[Extracted data entries]
※

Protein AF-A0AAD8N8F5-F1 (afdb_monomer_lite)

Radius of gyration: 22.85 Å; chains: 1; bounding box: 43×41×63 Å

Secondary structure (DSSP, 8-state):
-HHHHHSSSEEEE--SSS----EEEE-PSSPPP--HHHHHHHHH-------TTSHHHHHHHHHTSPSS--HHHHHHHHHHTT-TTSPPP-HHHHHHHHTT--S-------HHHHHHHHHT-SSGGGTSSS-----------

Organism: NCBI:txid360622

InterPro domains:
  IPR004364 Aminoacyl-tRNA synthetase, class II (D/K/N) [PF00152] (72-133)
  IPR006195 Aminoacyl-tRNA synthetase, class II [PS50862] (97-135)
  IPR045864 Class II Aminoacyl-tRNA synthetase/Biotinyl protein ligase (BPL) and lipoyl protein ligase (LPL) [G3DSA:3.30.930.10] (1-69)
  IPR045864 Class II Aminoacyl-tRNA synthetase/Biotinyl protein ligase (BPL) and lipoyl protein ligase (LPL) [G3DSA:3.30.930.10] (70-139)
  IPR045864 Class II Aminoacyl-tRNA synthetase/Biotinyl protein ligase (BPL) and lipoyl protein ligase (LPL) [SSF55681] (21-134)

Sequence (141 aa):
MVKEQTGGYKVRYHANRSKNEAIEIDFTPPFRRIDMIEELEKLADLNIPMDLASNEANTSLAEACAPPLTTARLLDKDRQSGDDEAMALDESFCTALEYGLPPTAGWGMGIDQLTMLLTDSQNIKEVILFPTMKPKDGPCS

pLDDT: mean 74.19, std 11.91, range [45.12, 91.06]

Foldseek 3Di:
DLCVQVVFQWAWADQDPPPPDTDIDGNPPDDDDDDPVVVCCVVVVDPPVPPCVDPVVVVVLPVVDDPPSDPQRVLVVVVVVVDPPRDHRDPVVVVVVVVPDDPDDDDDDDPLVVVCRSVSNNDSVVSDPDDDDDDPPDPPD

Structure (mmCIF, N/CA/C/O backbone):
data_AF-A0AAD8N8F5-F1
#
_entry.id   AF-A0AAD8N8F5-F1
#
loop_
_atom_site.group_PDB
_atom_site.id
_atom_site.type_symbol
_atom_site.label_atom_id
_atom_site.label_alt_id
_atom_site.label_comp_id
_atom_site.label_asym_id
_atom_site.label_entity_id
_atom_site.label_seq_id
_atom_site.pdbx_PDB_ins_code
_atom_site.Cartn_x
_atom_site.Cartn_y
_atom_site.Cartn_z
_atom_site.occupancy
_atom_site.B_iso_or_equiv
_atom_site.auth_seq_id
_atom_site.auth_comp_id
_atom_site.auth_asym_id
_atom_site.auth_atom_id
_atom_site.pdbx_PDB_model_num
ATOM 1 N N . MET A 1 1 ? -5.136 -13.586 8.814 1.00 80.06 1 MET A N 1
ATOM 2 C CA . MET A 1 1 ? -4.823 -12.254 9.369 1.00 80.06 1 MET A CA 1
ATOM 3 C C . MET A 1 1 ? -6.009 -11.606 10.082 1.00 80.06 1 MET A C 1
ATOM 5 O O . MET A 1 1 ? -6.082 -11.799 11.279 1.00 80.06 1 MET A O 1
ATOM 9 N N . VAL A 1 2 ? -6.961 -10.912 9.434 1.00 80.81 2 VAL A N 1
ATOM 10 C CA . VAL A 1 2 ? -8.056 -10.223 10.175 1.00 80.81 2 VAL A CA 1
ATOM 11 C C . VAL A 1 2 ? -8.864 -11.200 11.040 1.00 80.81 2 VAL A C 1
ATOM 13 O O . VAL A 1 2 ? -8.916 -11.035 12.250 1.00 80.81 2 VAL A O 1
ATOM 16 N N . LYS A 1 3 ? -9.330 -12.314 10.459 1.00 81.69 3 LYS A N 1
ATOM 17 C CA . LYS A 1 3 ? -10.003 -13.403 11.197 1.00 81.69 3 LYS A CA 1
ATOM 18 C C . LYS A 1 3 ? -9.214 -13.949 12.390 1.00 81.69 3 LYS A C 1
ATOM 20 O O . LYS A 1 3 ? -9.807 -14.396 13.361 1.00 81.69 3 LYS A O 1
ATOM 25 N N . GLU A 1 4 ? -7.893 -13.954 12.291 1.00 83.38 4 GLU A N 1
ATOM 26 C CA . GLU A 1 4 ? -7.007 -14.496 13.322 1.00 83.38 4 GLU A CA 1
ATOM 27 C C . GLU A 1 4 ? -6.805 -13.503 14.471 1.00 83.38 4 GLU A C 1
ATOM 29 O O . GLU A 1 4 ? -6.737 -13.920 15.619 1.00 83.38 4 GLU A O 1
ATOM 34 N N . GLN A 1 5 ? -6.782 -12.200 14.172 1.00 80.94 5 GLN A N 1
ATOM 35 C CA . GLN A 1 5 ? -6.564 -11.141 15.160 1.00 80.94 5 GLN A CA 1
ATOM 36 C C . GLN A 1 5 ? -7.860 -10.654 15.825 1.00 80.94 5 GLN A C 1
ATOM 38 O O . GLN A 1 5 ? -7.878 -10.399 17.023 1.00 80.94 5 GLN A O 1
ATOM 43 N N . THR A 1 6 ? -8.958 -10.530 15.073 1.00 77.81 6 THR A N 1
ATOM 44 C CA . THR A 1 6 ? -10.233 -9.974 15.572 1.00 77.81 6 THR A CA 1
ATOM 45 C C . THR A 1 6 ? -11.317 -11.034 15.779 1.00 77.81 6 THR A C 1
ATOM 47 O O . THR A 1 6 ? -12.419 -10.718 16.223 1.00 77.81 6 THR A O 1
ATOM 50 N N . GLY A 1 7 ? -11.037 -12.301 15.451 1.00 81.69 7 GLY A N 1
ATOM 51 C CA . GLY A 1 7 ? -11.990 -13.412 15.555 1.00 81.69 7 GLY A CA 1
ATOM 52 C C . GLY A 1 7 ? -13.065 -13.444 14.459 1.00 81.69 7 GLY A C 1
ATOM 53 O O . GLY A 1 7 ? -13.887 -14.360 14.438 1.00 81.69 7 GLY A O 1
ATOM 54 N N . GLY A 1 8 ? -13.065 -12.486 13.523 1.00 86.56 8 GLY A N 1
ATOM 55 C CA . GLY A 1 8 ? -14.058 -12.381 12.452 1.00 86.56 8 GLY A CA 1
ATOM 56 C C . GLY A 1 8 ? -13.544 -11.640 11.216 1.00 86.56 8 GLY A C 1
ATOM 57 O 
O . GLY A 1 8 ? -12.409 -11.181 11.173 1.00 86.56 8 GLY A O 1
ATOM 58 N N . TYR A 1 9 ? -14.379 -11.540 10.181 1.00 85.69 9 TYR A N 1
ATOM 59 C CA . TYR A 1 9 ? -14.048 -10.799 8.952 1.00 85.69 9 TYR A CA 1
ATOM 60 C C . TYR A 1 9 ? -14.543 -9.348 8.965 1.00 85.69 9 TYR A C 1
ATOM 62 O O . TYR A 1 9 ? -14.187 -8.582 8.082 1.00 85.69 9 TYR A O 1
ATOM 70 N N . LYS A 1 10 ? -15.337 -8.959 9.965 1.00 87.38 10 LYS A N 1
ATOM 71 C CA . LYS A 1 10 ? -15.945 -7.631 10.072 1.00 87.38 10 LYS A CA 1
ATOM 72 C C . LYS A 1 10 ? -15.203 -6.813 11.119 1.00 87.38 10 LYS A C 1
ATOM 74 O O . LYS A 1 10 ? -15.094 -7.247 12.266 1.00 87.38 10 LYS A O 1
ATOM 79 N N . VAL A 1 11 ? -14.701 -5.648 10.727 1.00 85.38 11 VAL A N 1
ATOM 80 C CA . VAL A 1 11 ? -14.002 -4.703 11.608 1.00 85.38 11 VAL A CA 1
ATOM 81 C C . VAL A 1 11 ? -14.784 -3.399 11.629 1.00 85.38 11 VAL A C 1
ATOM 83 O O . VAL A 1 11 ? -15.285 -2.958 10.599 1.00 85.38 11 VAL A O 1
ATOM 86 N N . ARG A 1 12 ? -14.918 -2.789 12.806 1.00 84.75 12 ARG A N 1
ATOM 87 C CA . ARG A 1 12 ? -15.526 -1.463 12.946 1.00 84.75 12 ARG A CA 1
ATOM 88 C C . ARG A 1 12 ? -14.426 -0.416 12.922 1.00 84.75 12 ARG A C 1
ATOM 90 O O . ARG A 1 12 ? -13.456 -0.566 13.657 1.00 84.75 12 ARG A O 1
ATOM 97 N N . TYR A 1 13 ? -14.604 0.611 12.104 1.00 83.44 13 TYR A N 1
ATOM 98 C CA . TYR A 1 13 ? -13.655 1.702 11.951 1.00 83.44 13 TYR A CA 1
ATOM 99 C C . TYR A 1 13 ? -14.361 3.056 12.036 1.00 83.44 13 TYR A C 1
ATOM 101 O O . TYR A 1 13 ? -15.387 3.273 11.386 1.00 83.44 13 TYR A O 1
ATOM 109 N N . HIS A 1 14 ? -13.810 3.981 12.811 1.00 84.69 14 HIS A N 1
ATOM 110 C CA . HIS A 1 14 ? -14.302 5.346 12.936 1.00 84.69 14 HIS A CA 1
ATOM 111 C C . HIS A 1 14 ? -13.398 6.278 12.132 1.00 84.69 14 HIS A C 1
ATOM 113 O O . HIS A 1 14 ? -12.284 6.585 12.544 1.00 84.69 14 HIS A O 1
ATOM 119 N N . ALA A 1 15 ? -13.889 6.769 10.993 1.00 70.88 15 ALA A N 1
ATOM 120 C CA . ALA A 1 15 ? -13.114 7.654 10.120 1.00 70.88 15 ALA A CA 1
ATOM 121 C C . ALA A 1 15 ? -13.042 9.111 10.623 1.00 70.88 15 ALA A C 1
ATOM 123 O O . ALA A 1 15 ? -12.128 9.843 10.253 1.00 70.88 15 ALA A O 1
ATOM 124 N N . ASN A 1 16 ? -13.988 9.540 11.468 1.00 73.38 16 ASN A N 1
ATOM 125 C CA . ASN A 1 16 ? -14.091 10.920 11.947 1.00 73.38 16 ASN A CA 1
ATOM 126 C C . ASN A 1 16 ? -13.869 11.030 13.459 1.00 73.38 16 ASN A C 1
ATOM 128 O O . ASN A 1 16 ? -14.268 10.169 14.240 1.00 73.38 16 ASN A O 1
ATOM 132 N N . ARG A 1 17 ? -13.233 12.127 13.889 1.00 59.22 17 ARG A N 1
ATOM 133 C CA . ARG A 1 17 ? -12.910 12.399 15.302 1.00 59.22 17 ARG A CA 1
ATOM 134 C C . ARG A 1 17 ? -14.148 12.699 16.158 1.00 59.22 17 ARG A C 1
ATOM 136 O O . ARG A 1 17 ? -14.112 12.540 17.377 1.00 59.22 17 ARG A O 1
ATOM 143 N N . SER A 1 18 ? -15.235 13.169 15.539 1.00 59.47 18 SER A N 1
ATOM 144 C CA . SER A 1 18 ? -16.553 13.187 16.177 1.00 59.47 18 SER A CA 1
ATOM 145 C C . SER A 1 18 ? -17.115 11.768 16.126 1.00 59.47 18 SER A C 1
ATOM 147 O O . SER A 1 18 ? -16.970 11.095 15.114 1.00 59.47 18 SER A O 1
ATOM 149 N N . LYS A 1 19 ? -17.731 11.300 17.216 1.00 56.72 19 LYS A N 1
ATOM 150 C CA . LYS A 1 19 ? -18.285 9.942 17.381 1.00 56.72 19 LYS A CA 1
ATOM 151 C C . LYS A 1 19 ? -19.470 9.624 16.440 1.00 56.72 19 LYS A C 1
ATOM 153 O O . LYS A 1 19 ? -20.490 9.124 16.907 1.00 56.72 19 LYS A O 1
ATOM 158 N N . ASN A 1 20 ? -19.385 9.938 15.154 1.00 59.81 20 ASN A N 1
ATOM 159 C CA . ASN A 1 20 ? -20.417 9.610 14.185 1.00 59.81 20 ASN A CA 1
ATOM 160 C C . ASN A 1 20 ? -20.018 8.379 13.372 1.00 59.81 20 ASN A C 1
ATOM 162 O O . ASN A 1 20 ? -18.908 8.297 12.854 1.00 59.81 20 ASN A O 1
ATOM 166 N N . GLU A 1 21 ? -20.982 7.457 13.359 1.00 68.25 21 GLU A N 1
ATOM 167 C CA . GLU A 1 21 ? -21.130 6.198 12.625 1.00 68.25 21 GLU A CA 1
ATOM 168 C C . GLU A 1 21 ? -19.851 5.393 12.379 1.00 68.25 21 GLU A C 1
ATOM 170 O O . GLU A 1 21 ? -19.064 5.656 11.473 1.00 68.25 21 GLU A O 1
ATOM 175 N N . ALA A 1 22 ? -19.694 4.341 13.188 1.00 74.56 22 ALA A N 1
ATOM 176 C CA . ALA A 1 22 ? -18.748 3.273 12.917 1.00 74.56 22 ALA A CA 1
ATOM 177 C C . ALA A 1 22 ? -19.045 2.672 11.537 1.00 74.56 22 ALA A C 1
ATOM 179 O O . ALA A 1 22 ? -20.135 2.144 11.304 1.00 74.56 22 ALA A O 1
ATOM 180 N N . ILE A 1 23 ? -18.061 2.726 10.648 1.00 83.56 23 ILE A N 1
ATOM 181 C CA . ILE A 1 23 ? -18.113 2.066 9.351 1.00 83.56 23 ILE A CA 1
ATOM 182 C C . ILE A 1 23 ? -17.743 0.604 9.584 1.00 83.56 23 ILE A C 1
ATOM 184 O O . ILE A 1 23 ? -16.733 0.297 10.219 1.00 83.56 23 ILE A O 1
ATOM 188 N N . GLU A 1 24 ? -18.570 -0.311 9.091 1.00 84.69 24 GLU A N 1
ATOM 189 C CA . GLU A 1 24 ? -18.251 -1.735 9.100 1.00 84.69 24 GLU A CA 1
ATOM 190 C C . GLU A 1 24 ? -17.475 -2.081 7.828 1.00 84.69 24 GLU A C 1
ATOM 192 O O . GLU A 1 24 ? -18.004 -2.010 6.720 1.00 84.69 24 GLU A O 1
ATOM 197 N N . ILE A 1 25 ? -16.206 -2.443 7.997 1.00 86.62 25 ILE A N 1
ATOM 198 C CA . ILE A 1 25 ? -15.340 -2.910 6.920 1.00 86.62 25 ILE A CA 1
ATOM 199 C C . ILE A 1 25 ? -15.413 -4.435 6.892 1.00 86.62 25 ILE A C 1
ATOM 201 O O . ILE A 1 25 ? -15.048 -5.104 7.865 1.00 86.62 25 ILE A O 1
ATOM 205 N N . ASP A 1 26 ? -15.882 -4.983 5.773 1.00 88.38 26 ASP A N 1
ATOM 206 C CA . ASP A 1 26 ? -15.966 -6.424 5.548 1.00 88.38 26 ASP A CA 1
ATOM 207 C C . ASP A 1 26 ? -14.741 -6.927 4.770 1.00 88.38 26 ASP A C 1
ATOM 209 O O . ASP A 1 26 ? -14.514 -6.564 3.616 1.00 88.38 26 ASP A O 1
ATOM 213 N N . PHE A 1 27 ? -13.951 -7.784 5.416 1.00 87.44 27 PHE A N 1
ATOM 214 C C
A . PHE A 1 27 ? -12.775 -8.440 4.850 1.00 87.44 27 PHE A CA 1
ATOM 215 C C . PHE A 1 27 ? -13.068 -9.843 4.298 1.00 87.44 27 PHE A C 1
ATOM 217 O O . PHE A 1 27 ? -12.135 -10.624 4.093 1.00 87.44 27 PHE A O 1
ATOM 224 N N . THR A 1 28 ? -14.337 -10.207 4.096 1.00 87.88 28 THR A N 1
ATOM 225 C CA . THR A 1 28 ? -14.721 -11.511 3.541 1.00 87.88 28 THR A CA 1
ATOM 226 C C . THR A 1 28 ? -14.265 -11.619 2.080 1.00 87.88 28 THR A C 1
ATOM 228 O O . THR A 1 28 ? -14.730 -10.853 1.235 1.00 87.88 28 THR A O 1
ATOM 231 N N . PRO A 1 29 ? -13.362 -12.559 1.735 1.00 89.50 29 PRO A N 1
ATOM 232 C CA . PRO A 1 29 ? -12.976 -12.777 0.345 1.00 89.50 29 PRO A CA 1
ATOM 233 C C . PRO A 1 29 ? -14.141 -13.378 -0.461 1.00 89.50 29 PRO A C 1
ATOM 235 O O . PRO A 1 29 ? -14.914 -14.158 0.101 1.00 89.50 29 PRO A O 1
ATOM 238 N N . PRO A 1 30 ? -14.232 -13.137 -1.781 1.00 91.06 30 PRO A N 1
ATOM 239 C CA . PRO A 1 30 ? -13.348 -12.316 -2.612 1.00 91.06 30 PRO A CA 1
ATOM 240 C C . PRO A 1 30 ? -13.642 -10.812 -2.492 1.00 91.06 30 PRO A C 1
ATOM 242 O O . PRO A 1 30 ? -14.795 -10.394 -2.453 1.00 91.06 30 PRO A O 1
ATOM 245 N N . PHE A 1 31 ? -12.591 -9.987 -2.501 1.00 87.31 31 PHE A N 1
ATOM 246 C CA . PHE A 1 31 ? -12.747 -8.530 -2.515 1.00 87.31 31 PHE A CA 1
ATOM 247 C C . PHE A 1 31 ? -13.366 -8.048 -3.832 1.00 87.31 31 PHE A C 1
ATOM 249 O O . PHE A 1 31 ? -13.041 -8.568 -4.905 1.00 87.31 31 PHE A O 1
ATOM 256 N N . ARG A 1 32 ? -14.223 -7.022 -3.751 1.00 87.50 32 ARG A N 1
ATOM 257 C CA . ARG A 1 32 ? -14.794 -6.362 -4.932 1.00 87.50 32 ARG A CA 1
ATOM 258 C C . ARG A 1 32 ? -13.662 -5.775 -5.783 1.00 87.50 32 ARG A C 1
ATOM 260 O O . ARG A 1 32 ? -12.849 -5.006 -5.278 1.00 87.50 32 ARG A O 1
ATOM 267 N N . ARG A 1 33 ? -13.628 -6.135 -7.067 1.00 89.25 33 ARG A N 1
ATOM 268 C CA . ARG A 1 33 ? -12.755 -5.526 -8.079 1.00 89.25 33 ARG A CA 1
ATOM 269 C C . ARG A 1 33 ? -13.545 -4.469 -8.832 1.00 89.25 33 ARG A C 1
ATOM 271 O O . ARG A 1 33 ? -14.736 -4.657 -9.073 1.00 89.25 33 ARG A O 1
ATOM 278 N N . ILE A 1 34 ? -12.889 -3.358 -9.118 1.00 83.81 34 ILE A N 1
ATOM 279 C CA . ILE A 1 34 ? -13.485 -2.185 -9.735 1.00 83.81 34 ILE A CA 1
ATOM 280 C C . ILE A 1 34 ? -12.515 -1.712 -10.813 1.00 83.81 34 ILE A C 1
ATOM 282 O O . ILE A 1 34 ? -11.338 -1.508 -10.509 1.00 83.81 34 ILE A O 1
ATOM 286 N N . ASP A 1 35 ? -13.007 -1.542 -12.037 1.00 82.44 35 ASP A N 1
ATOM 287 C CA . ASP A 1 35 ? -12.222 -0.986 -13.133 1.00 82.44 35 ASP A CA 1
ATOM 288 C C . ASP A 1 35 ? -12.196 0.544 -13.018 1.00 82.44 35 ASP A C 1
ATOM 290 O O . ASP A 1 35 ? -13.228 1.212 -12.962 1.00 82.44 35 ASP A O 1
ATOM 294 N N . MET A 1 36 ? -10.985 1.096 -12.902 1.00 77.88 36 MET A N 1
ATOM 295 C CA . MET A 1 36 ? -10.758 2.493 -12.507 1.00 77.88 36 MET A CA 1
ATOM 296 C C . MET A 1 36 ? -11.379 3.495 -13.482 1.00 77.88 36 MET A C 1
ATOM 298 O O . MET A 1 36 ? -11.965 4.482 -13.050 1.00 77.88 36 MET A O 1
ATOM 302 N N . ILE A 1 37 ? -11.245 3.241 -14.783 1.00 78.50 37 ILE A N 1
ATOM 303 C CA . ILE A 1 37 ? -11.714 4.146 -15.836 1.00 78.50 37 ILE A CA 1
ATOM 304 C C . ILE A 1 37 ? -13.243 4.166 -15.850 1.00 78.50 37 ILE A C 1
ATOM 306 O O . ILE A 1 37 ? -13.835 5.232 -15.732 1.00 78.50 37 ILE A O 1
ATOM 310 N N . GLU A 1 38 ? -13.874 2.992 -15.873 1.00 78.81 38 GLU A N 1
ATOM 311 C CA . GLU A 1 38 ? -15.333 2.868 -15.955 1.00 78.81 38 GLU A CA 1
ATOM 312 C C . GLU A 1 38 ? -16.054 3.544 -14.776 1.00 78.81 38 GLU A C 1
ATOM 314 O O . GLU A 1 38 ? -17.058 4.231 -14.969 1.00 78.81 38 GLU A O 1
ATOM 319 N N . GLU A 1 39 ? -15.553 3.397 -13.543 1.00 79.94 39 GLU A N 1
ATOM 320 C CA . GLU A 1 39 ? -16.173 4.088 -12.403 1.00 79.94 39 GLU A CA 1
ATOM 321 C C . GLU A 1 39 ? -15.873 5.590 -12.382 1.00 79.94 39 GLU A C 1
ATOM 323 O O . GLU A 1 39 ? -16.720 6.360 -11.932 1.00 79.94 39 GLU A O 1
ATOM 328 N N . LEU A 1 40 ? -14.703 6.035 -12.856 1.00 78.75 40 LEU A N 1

※

[Task brief]
Lines holding the word "lipoyl": say how many there are in the data, and nothing more.

[Answer section]
3